The response should repeat word for word every line below from the one with "ATOM 2 C CA" to the one with "ATOM 54 C CA", inclusive, and nothing else; leave pictures out.
*** AVAILABLE RECORDS Section Begins ***
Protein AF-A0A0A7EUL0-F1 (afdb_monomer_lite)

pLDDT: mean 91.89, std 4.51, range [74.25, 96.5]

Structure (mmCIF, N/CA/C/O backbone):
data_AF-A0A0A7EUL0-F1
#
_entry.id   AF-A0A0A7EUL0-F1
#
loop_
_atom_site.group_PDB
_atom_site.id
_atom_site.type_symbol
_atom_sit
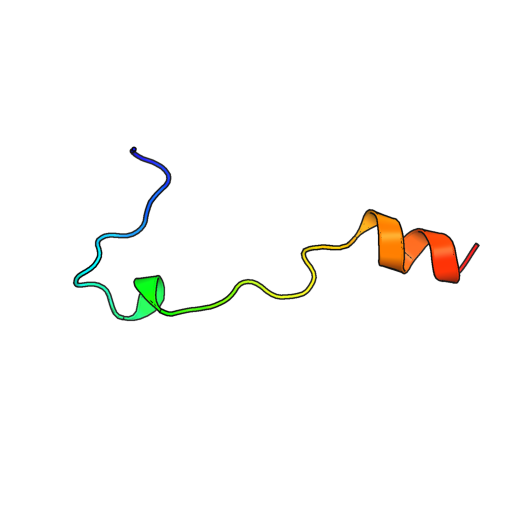e.label_atom_id
_atom_site.label_alt_id
_atom_site.label_comp_id
_atom_site.label_asym_id
_atom_site.label_entity_id
_atom_site.label_seq_id
_atom_site.pdbx_PDB_ins_code
_atom_site.Cartn_x
_atom_site.Cartn_y
_atom_site.Cartn_z
_atom_site.occupancy
_atom_site.B_iso_or_equiv
_atom_site.auth_seq_id
_atom_site.auth_comp_id
_atom_site.auth_asym_id
_atom_site.auth_atom_id
_atom_site.pdbx_PDB_model_num
ATOM 1 N N . ASN A 1 1 ? -1.455 11.922 -11.526 1.00 83.25 1 ASN A N 1
ATOM 2 C CA . ASN A 1 1 ? -1.626 12.078 -10.066 1.00 83.25 1 ASN A CA 1
ATOM 3 C C . ASN A
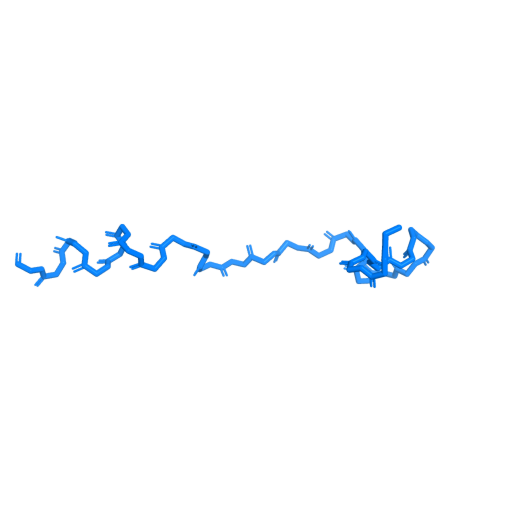 1 1 ? -0.352 11.559 -9.415 1.00 83.25 1 ASN A C 1
ATOM 5 O O . ASN A 1 1 ? -0.064 10.387 -9.624 1.00 83.25 1 ASN A O 1
ATOM 9 N N . PRO A 1 2 ? 0.428 12.398 -8.714 1.00 86.31 2 PRO A N 1
ATOM 10 C CA . PRO A 1 2 ? 1.696 11.984 -8.103 1.00 86.31 2 PRO A CA 1
ATOM 11 C C . PRO A 1 2 ? 1.541 10.894 -7.026 1.00 86.31 2 PRO A C 1
ATOM 13 O O . PRO A 1 2 ? 2.523 10.256 -6.676 1.00 86.31 2 PRO A O 1
ATOM 16 N N . ASN A 1 3 ? 0.318 10.637 -6.545 1.00 90.81 3 ASN A N 1
ATOM 17 C CA . ASN A 1 3 ? 0.021 9.596 -5.554 1.00 90.81 3 ASN A CA 1
ATOM 18 C C . ASN A 1 3 ? -0.238 8.203 -6.160 1.00 90.81 3 ASN A C 1
ATOM 20 O O . ASN A 1 3 ? -0.626 7.289 -5.438 1.00 90.81 3 ASN A O 1
ATOM 24 N N . LEU A 1 4 ? -0.088 8.030 -7.478 1.00 90.31 4 LEU A N 1
ATOM 25 C CA . LEU A 1 4 ? -0.277 6.739 -8.142 1.00 90.31 4 LEU A CA 1
ATOM 26 C C . LEU A 1 4 ? 1.070 6.122 -8.504 1.00 90.31 4 LEU A C 1
ATOM 28 O O . LEU A 1 4 ? 1.935 6.779 -9.083 1.00 90.31 4 LEU A O 1
ATOM 32 N N . ILE A 1 5 ? 1.214 4.832 -8.215 1.00 94.38 5 ILE A N 1
ATOM 33 C CA . ILE A 1 5 ? 2.340 4.033 -8.693 1.00 94.38 5 ILE A CA 1
ATOM 34 C C . ILE A 1 5 ? 2.229 3.892 -10.218 1.00 94.38 5 ILE A C 1
ATOM 36 O O . ILE A 1 5 ? 1.131 3.737 -10.757 1.00 94.38 5 ILE A O 1
ATOM 40 N N . SER A 1 6 ? 3.369 3.939 -10.918 1.00 94.88 6 SER A N 1
ATOM 41 C CA . SER A 1 6 ? 3.419 3.696 -12.365 1.00 94.88 6 SER A CA 1
ATOM 42 C C . SER A 1 6 ? 2.755 2.354 -12.721 1.00 94.88 6 SER A C 1
ATOM 44 O O . SER A 1 6 ? 3.114 1.343 -12.110 1.00 94.88 6 SER A O 1
ATOM 46 N N . PRO A 1 7 ? 1.860 2.292 -13.728 1.00 94.50 7 PRO A N 1
ATOM 47 C CA . PRO A 1 7 ? 1.175 1.053 -14.116 1.00 94.50 7 PRO A CA 1
ATOM 48 C C . PRO A 1 7 ? 2.110 -0.093 -14.523 1.00 94.50 7 PRO A C 1
ATOM 50 O O . PRO A 1 7 ? 1.760 -1.257 -14.376 1.00 94.50 7 PRO A O 1
ATOM 53 N N . ALA A 1 8 ? 3.310 0.222 -15.022 1.00 96.06 8 ALA A N 1
ATOM 54 C CA . ALA A 1 8 ? 4.306 -0.782 -15.399 1.00 96.06 8 ALA A CA 1
ATOM 55 C C . ALA A 1 8 ? 5.043 -1.398 -14.192 1.00 96.06 8 ALA A C 1
ATOM 57 O O . ALA A 1 8 ? 5.792 -2.359 -14.341 1.00 96.06 8 ALA A O 1
ATOM 58 N N . SER A 1 9 ? 4.871 -0.839 -12.993 1.00 96.50 9 SER A N 1
ATOM 59 C CA . SER A 1 9 ? 5.480 -1.373 -11.780 1
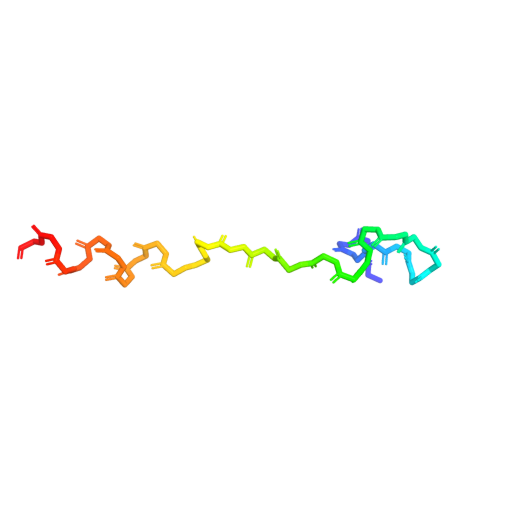.00 96.50 9 SER A CA 1
ATOM 60 C C . SER A 1 9 ? 4.704 -2.584 -11.266 1.00 96.50 9 SER A C 1
ATOM 62 O O . SER A 1 9 ? 3.479 -2.533 -11.168 1.00 96.50 9 SER A O 1
ATOM 64 N N . VAL A 1 10 ? 5.406 -3.628 -10.819 1.00 96.25 10 VAL A N 1
ATOM 65 C CA . VAL A 1 10 ? 4.806 -4.787 -10.124 1.00 96.25 10 VAL A CA 1
ATOM 66 C C . VAL A 1 10 ? 3.979 -4.345 -8.908 1.00 96.25 10 VAL A C 1
ATOM 68 O O . VAL A 1 10 ? 2.916 -4.903 -8.633 1.00 96.2
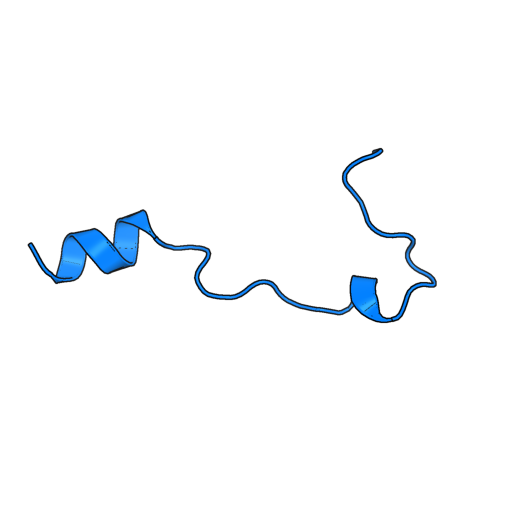5 10 VAL A O 1
ATOM 71 N N . PHE A 1 11 ? 4.416 -3.287 -8.218 1.00 95.25 11 PHE A N 1
ATOM 72 C CA . PHE A 1 11 ? 3.729 -2.745 -7.044 1.00 95.25 11 PHE A CA 1
ATOM 73 C C . PHE A 1 11 ? 2.356 -2.142 -7.367 1.00 95.25 11 PHE A C 1
ATOM 75 O O . PHE A 1 11 ? 1.525 -2.019 -6.475 1.00 95.25 11 PHE A O 1
ATOM 82 N N . SER A 1 12 ? 2.072 -1.805 -8.630 1.00 94.81 12 SER A N 1
ATOM 83 C CA . SER A 1 12 ? 0.763 -1.264 -9.030 1.00 94.81 12 SER A CA 1
ATOM 84 C C . SER A 1 12 ? -0.381 -2.275 -8.876 1.00 94.81 12 SER A C 1
ATOM 86 O O . SER A 1 12 ? -1.538 -1.885 -8.740 1.00 94.81 12 SER A O 1
ATOM 88 N N . SER A 1 13 ? -0.062 -3.574 -8.855 1.00 94.31 13 SER A N 1
ATOM 89 C CA . SER A 1 13 ? -1.033 -4.658 -8.661 1.00 94.31 13 SER A CA 1
ATOM 90 C C . SER A 1 13 ? -1.253 -5.018 -7.189 1.00 94.31 13 SER A C 1
ATOM 92 O O . SER A 1 13 ? -2.145 -5.807 -6.875 1.00 94.31 13 SER A O 1
ATOM 94 N N . TRP A 1 14 ? -0.446 -4.469 -6.276 1.00 94.19 14 TRP A N 1
ATOM 95 C CA . TRP A 1 14 ? -0.545 -4.782 -4.854 1.00 94.19 14 TRP A CA 1
ATOM 96 C C . TRP A 1 14 ? -1.789 -4.137 -4.241 1.00 94.19 14 TRP A C 1
ATOM 98 O O . TRP A 1 14 ? -2.161 -3.007 -4.561 1.00 94.19 14 TRP A O 1
ATOM 108 N N . LYS A 1 15 ? -2.441 -4.867 -3.333 1.00 91.94 15 LYS A N 1
ATOM 109 C CA . LYS A 1 15 ? -3.578 -4.370 -2.555 1.00 91.94 15 LYS A CA 1
ATOM 110 C C . LYS A 1 15 ? -3.116 -4.033 -1.145 1.00 91.94 15 LYS A C 1
ATOM 112 O O . LYS A 1 15 ? -2.448 -4.837 -0.502 1.00 91.94 15 LYS A O 1
ATOM 117 N N . VAL A 1 16 ? -3.492 -2.849 -0.671 1.00 90.19 16 VAL A N 1
ATOM 118 C CA . VAL A 1 16 ? -3.297 -2.459 0.727 1.00 90.19 16 VAL A CA 1
ATOM 119 C C . VAL A 1 16 ? -4.376 -3.143 1.560 1.00 90.19 16 VAL A C 1
ATOM 121 O O . VAL A 1 16 ? -5.559 -3.051 1.233 1.00 90.19 16 VAL A O 1
ATOM 124 N N . ILE A 1 17 ? -3.962 -3.842 2.613 1.00 88.81 17 ILE A N 1
ATOM 125 C CA . ILE A 1 17 ? -4.859 -4.447 3.604 1.00 88.81 17 ILE A CA 1
ATOM 126 C C . ILE A 1 17 ? -4.935 -3.567 4.854 1.00 88.81 17 ILE A C 1
ATOM 128 O O . ILE A 1 17 ? -4.172 -2.613 4.997 1.00 88.81 17 ILE A O 1
ATOM 132 N N . CYS A 1 18 ? -5.855 -3.894 5.761 1.00 87.94 18 CYS A N 1
ATOM 133 C CA . CYS A 1 18 ? -6.057 -3.172 7.019 1.00 87.94 18 CYS A CA 1
ATOM 134 C C . CYS A 1 18 ? -6.448 -1.689 6.844 1.00 87.94 18 CYS A C 1
ATOM 136 O O . CYS A 1 18 ? -6.153 -0.854 7.693 1.00 87.94 18 CYS A O 1
ATOM 138 N N . THR A 1 19 ? -7.137 -1.348 5.752 1.00 93.38 19 THR A N 1
ATOM 139 C CA . THR A 1 19 ? -7.574 0.031 5.463 1.00 93.38 19 THR A CA 1
ATOM 140 C C . THR A 1 19 ? -8.769 0.486 6.303 1.00 93.38 19 THR A C 1
ATOM 142 O O . THR A 1 19 ? -9.105 1.664 6.297 1.00 93.38 19 THR A O 1
ATOM 145 N N . LEU A 1 20 ? -9.419 -0.435 7.017 1.00 94.19 20 LEU A N 1
ATOM 146 C CA . LEU A 1 20 ? -10.666 -0.216 7.756 1.00 94.19 20 LEU A CA 1
ATOM 147 C C . LEU A 1 20 ? -10.408 -0.040 9.261 1.00 94.19 20 LEU A C 1
ATOM 149 O O
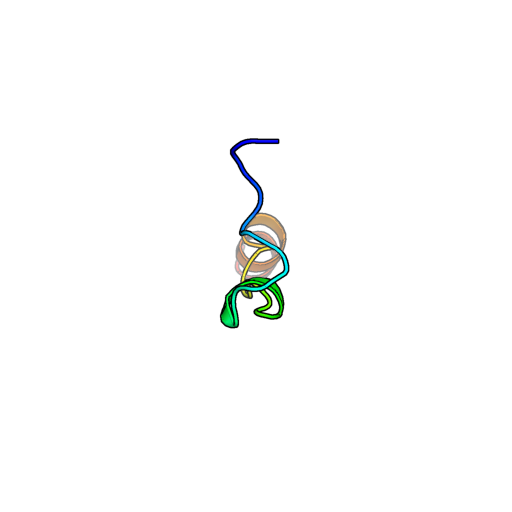 . LEU A 1 20 ? -11.095 -0.625 10.089 1.00 94.19 20 LEU A O 1
ATOM 153 N N . SER A 1 21 ? -9.386 0.746 9.617 1.00 92.12 21 SER A N 1
ATOM 154 C CA . SER A 1 21 ? -8.942 0.935 11.012 1.00 92.12 21 SER A CA 1
ATOM 155 C C . SER A 1 21 ? -10.082 1.339 11.956 1.00 92.12 21 SER A C 1
ATOM 157 O O . SER A 1 21 ? -10.238 0.750 13.021 1.00 92.12 21 SER A O 1
ATOM 159 N N . GLU A 1 22 ? -10.926 2.289 11.544 1.00 94.06 22 GLU A N 1
ATOM 160 C CA . GLU A 1 22 ? -12.083 2.735 12.332 1.00 94.06 22 GLU A CA 1
ATOM 161 C C . GLU A 1 22 ? -13.082 1.599 12.595 1.00 94.06 22 GLU A C 1
ATOM 163 O O .
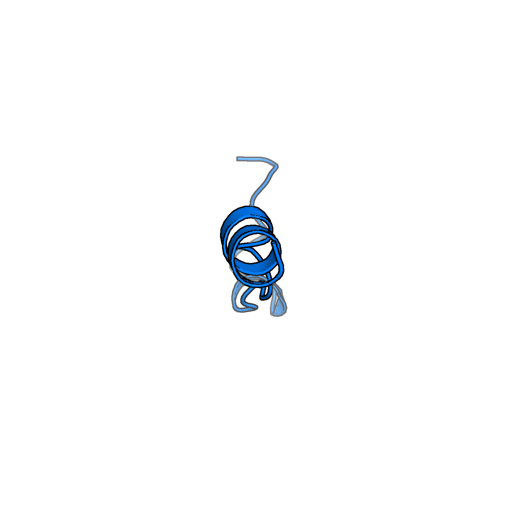 GLU A 1 22 ? -13.511 1.398 13.729 1.00 94.06 22 GLU A O 1
ATOM 168 N N . GLU A 1 23 ? -13.388 0.800 11.570 1.00 94.00 23 GLU A N 1
ATOM 169 C CA . GLU A 1 23 ? -14.288 -0.345 11.694 1.00 94.00 23 GLU A CA 1
ATOM 170 C C . GLU A 1 23 ? -13.716 -1.403 12.641 1.00 94.00 23 GLU A C 1
ATOM 172 O O . GLU A 1 23 ? -14.432 -1.894 13.511 1.00 94.00 23 GLU A O 1
ATOM 177 N N . TYR A 1 24 ? -12.429 -1.737 12.518 1.00 91.88 24 TYR A N 1
ATOM 178 C CA . TYR A 1 24 ? -11.789 -2.705 13.409 1.00 91.88 24 TYR A CA 1
ATOM 179 C C . TYR A 1 24 ? -11.802 -2.231 14.861 1.00 91.88 24 TYR A C 1
ATOM 181 O O . TYR A 1 24 ? -12.206 -2.988 15.737 1.00 91.88 24 TYR A O 1
ATOM 189 N N . ASN A 1 25 ? -11.450 -0.969 15.110 1.00 93.06 25 ASN A N 1
ATOM 190 C CA . ASN A 1 25 ? -11.424 -0.412 16.462 1.00 93.06 25 ASN A CA 1
ATOM 191 C C . ASN A 1 25 ? -12.824 -0.344 17.091 1.00 93.06 25 ASN A C 1
ATOM 193 O O . ASN A 1 25 ? -12.957 -0.542 18.293 1.00 93.06 25 ASN A O 1
ATOM 197 N N . SER A 1 26 ? -13.872 -0.105 16.293 1.00 94.81 26 SER A N 1
ATOM 198 C CA . SER A 1 26 ? -15.258 -0.057 16.783 1.00 94.81 26 SER A CA 1
ATOM 199 C C . SER A 1 26 ? -15.785 -1.399 17.306 1.00 94.81 26 SER A C 1
ATOM 201 O O . SER A 1 26 ? -16.727 -1.417 18.089 1.00 94.81 26 SER A O 1
ATOM 203 N N . ARG A 1 27 ? -15.192 -2.522 16.878 1.00 92.69 27 ARG A N 1
ATOM 204 C CA . ARG A 1 27 ? -15.600 -3.880 17.277 1.00 92.69 27 ARG A CA 1
ATOM 205 C C . ARG A 1 27 ? -14.998 -4.327 18.610 1.00 92.69 27 ARG A C 1
ATOM 207 O O . ARG A 1 27 ? -15.508 -5.271 19.202 1.00 92.69 27 ARG A O 1
ATOM 214 N N . GLU A 1 28 ? -13.928 -3.669 19.046 1.00 89.75 28 GLU A N 1
ATOM 215 C CA . GLU A 1 28 ? -13.236 -3.950 20.311 1.00 89.75 28 GLU A CA 1
ATOM 216 C C . GLU A 1 28 ? -13.766 -3.103 21.485 1.00 89.75 28 GLU A C 1
ATOM 218 O O . GLU A 1 28 ? -13.353 -3.321 22.624 1.00 89.75 28 GLU A O 1
ATOM 223 N N . ALA A 1 29 ? -14.622 -2.110 21.209 1.00 74.25 29 ALA A N 1
ATOM 224 C CA . ALA A 1 29 ? -15.100 -1.109 22.168 1.00 74.25 29 ALA A CA 1
ATOM 225 C C . ALA A 1 29 ? -16.336 -1.546 22.971 1.00 74.25 29 ALA A C 1
ATOM 227 O O . ALA A 1 29 ? -17.182 -2.295 22.429 1.00 74.25 29 ALA A O 1
#

Organism: NCBI:txid8142

Sequence (29 aa):
NPNLISPASVFSSWKVICTLSEEYNSREA

Radius of gyration: 14.24 Å; chains: 1; bounding box: 21×17×38 Å

Secondary structure (DSSP, 8-state):
-TTS--TTSGGGGPPPP---HHHHHHH--

Foldseek 3Di:
DVPADDPPDPCNPDDDPPPPVVVVVVVVD
*** AVAILABLE RECORDS Section Ends ***
- OUTPUT BELOW
ATOM 2 C CA . ASN A 1 1 ? -1.626 12.078 -10.066 1.00 83.25 1 ASN A CA 1
ATOM 3 C C . ASN A
 1 1 ? -0.352 11.559 -9.415 1.00 83.25 1 ASN A C 1
ATOM 5 O O . ASN A 1 1 ? -0.064 10.387 -9.624 1.00 83.25 1 ASN A O 1
ATOM 9 N N . PRO A 1 2 ? 0.428 12.398 -8.714 1.00 86.31 2 PRO A N 1
ATOM 10 C CA . PRO A 1 2 ? 1.696 11.984 -8.103 1.00 86.31 2 PRO A CA 1
ATOM 11 C C . PRO A 1 2 ? 1.541 10.894 -7.026 1.00 86.31 2 PRO A C 1
ATOM 13 O O . PRO A 1 2 ? 2.523 10.256 -6.676 1.00 86.31 2 PRO A O 1
ATOM 16 N N . ASN A 1 3 ? 0.318 10.637 -6.545 1.00 90.81 3 ASN A N 1
ATOM 17 C CA . ASN A 1 3 ? 0.021 9.596 -5.554 1.00 90.81 3 ASN A CA 1
ATOM 18 C C . ASN A 1 3 ? -0.238 8.203 -6.160 1.00 90.81 3 ASN A C 1
ATOM 20 O O . ASN A 1 3 ? -0.626 7.289 -5.438 1.00 90.81 3 ASN A O 1
ATOM 24 N N . LEU A 1 4 ? -0.088 8.030 -7.478 1.00 90.31 4 LEU A N 1
ATOM 25 C CA . LEU A 1 4 ? -0.277 6.739 -8.142 1.00 90.31 4 LEU A CA 1
ATOM 26 C C . LEU A 1 4 ? 1.070 6.122 -8.504 1.00 90.31 4 LEU A C 1
ATOM 28 O O . LEU A 1 4 ? 1.935 6.779 -9.083 1.00 90.31 4 LEU A O 1
ATOM 32 N N . ILE A 1 5 ? 1.214 4.832 -8.215 1.00 94.38 5 ILE A N 1
ATOM 33 C CA . ILE A 1 5 ? 2.340 4.033 -8.693 1.00 94.38 5 ILE A CA 1
ATOM 34 C C . ILE A 1 5 ? 2.229 3.892 -10.218 1.00 94.38 5 ILE A C 1
ATOM 36 O O . ILE A 1 5 ? 1.131 3.737 -10.757 1.00 94.38 5 ILE A O 1
ATOM 40 N N . SER A 1 6 ? 3.369 3.939 -10.918 1.00 94.88 6 SER A N 1
ATOM 41 C CA . SER A 1 6 ? 3.419 3.696 -12.365 1.00 94.88 6 SER A CA 1
ATOM 42 C C . SER A 1 6 ? 2.755 2.354 -12.721 1.00 94.88 6 SER A C 1
ATOM 44 O O . SER A 1 6 ? 3.114 1.343 -12.110 1.00 94.88 6 SER A O 1
ATOM 46 N N . PRO A 1 7 ? 1.860 2.292 -13.728 1.00 94.50 7 PRO A N 1
ATOM 47 C CA . PRO A 1 7 ? 1.175 1.053 -14.116 1.00 94.50 7 PRO A CA 1
ATOM 48 C C . PRO A 1 7 ? 2.110 -0.093 -14.523 1.00 94.50 7 PRO A C 1
ATOM 50 O O . PRO A 1 7 ? 1.760 -1.257 -14.376 1.00 94.50 7 PRO A O 1
ATOM 53 N N . ALA A 1 8 ? 3.310 0.222 -15.022 1.00 96.06 8 ALA A N 1
ATOM 54 C CA . ALA A 1 8 ? 4.306 -0.782 -15.399 1.00 96.06 8 ALA A CA 1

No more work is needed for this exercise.